I wouldn't be making this comment if I hadn't been in the middle of 'Free to Choose by Milton and Rose Friedman.

Here is what they wrote back in 1980:

"The century from Waterloo to the First World War offers a striking example of the beneficial effects of free trade on the relations among nations. Britain was the leading nation of the world, and during the whole of that century it had nearly complete free trade. Other nations, particularly Western nations, including the United States, adopted a similar policy, if in a somewhat diluted form. People were in the main free to buy and sell goods from and to anyone, wherever he lived, whether in the same of a different country, at whatever terms were mutually agreeable. Perhaps even more surprising to us today, people were free to travel all over Europe and much of the rest of the world without a passport and without repeated customs inspection. They were free to emigrate and in much of the world, particularly the United States, free to enter and become residents and citizens.

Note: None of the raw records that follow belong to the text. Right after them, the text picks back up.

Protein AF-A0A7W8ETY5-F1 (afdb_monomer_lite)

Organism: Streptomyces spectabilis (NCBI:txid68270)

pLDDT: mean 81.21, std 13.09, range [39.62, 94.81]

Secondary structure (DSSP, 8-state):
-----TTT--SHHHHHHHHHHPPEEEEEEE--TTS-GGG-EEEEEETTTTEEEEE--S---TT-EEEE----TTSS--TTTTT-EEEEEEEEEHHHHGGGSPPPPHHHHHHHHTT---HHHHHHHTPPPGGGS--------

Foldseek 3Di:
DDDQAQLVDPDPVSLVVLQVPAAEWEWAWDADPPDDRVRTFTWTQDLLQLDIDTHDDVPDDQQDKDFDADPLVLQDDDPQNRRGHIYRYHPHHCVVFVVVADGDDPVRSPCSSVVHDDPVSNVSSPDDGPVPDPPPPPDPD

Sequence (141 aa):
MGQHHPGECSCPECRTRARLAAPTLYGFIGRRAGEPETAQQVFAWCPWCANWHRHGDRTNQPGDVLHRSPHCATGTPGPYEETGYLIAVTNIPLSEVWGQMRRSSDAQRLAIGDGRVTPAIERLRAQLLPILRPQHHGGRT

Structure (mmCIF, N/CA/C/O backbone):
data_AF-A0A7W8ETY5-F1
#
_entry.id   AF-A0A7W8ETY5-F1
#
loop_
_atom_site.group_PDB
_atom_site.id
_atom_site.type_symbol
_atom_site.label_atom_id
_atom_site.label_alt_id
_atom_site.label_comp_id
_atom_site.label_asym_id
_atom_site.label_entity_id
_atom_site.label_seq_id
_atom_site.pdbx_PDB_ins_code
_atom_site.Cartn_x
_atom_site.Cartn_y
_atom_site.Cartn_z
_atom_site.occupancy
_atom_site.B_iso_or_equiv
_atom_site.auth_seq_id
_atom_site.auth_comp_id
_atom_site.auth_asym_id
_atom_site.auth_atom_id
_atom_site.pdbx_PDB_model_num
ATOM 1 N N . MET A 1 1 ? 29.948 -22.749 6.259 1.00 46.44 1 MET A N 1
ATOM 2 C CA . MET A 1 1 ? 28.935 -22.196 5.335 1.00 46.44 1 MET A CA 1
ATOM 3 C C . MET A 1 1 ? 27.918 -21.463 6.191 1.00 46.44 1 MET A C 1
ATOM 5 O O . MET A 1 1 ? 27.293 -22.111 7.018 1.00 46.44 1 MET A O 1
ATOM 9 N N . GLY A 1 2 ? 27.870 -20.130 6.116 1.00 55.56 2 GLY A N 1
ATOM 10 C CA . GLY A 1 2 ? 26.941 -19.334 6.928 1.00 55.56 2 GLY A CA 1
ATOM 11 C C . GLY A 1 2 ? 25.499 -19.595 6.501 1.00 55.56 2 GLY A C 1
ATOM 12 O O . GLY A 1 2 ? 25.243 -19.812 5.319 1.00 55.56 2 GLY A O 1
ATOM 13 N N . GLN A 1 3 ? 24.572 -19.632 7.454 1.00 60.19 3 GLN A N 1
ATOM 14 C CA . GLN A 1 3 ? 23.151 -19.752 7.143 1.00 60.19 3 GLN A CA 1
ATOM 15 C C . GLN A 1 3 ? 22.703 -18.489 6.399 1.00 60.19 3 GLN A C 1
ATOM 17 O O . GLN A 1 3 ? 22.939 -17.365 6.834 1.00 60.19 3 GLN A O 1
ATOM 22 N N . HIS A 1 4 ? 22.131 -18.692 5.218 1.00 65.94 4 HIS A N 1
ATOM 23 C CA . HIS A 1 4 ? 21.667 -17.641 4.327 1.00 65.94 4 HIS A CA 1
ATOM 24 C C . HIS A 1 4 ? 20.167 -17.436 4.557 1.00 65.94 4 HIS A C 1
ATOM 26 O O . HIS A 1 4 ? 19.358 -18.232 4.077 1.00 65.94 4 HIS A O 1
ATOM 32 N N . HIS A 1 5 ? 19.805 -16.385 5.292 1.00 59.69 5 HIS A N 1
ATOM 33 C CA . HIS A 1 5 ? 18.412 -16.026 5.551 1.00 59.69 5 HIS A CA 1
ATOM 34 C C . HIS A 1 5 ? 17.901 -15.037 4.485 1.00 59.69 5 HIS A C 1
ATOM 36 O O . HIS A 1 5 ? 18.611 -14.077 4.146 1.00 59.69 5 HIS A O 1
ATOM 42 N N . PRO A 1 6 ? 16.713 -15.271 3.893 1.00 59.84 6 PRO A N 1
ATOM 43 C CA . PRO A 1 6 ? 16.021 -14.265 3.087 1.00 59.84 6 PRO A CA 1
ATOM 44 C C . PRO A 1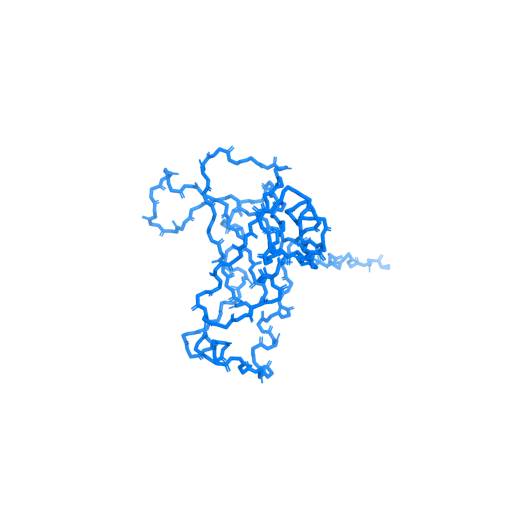 6 ? 15.900 -12.948 3.874 1.00 59.84 6 PRO A C 1
ATOM 46 O O . PRO A 1 6 ? 15.759 -12.972 5.086 1.00 59.84 6 PRO A O 1
ATOM 49 N N . GLY A 1 7 ? 16.035 -11.794 3.217 1.00 60.91 7 GLY A N 1
ATOM 50 C CA . GLY A 1 7 ? 15.917 -10.481 3.879 1.00 60.91 7 GLY A CA 1
ATOM 51 C C . GLY A 1 7 ? 17.146 -9.961 4.607 1.00 60.91 7 GLY A C 1
ATOM 52 O O . GLY A 1 7 ? 17.440 -8.773 4.529 1.00 60.91 7 GLY A O 1
ATOM 53 N N . GLU A 1 8 ? 17.914 -10.843 5.237 1.00 65.88 8 GLU A N 1
ATOM 54 C CA . GLU A 1 8 ? 19.132 -10.472 5.973 1.00 65.88 8 GLU A CA 1
ATOM 55 C C . GLU A 1 8 ? 20.386 -10.512 5.086 1.00 65.88 8 GLU A C 1
ATOM 57 O O . GLU A 1 8 ? 21.401 -9.873 5.365 1.00 65.88 8 GLU A O 1
ATOM 62 N N . CYS A 1 9 ? 20.319 -11.252 3.975 1.00 71.00 9 CYS A N 1
ATOM 63 C CA . CYS A 1 9 ? 21.418 -11.432 3.037 1.00 71.00 9 CYS A CA 1
ATOM 64 C C . CYS A 1 9 ? 21.057 -10.902 1.639 1.00 71.00 9 CYS A C 1
ATOM 66 O O . CYS A 1 9 ? 20.047 -11.277 1.043 1.00 71.00 9 CYS A O 1
ATOM 68 N N . SER A 1 10 ? 21.927 -10.064 1.067 1.00 73.88 10 SER A N 1
ATOM 69 C CA . SER A 1 10 ? 21.725 -9.418 -0.240 1.00 73.88 10 SER A CA 1
ATOM 70 C C . SER A 1 10 ? 22.278 -10.214 -1.433 1.00 73.88 10 SER A C 1
ATOM 72 O O . SER A 1 10 ? 22.279 -9.722 -2.569 1.00 73.88 10 SER A O 1
ATOM 74 N N . CYS A 1 11 ? 22.736 -11.455 -1.229 1.00 82.75 11 CYS A N 1
ATOM 75 C CA . CYS A 1 11 ? 23.212 -12.283 -2.337 1.00 82.75 11 CYS A CA 1
ATOM 76 C C . CYS A 1 11 ? 22.065 -12.592 -3.334 1.00 82.75 11 CYS A C 1
ATOM 78 O O . CYS A 1 11 ? 20.886 -12.516 -2.971 1.00 82.75 11 CYS A O 1
ATOM 80 N N . PRO A 1 12 ? 22.367 -12.900 -4.612 1.00 81.25 12 PRO A N 1
ATOM 81 C CA . PRO A 1 12 ? 21.339 -13.137 -5.634 1.00 81.25 12 PRO A CA 1
ATOM 82 C C . PRO A 1 12 ? 20.332 -14.235 -5.262 1.00 81.25 12 PRO A C 1
ATOM 84 O O . PRO A 1 12 ? 19.138 -14.103 -5.532 1.00 81.25 12 PRO A O 1
ATOM 87 N N . GLU A 1 13 ? 20.799 -15.291 -4.597 1.00 82.00 13 GLU A N 1
ATOM 88 C CA . GLU A 1 13 ? 19.960 -16.408 -4.169 1.00 82.00 13 GLU A CA 1
ATOM 89 C C . GLU A 1 13 ? 18.974 -15.995 -3.069 1.00 82.00 13 GLU A C 1
ATOM 91 O O . GLU A 1 13 ? 17.771 -16.212 -3.212 1.00 82.00 13 GLU A O 1
ATOM 96 N N . CYS A 1 14 ? 19.447 -15.321 -2.017 1.00 78.88 14 CYS A N 1
ATOM 97 C CA . CYS A 1 14 ? 18.585 -14.817 -0.946 1.00 78.88 14 CYS A CA 1
ATOM 98 C C . CYS A 1 14 ? 17.569 -13.797 -1.455 1.00 78.88 14 CYS A C 1
ATOM 100 O O . CYS A 1 14 ? 16.404 -13.863 -1.072 1.00 78.88 14 CYS A O 1
ATOM 102 N N . ARG A 1 15 ? 17.966 -12.909 -2.379 1.00 77.81 15 ARG A N 1
ATOM 103 C CA . ARG A 1 15 ? 17.036 -11.972 -3.033 1.00 77.81 15 ARG A CA 1
ATOM 104 C C . ARG A 1 15 ? 15.958 -12.694 -3.837 1.00 77.81 15 ARG A C 1
ATOM 106 O O . ARG A 1 15 ? 14.794 -12.310 -3.778 1.00 77.81 15 ARG A O 1
ATOM 113 N N . THR A 1 16 ? 16.329 -13.749 -4.558 1.00 82.50 16 THR A N 1
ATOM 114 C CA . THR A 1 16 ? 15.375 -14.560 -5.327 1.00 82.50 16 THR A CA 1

"As a result, the century from Waterloo to the First World War was one of the most peaceful in human history amont Western nations, marred only by some minor wars...and of course, a major civil war within the United States, which itself was a result of the major respect-slavery-in which the United States departed from economic and political freedom."

Shalom,
Bill

Michael W. Kruse

Thanks Bill. I may get into more specifics later.

I'd need to see more of what M. F. said in the context. Clearly there was freer trade in the era than previous eras but my read of history is that it was far less free than anything we've seen in the last fifty years.

Remember that England would not allow the colonies to develop industry. They were required to by manufactured goods from their colonial overseers. Gandhi's great protest against Britain was to process cotton. This was the case from much of humanity that was under the influence of the British Empire.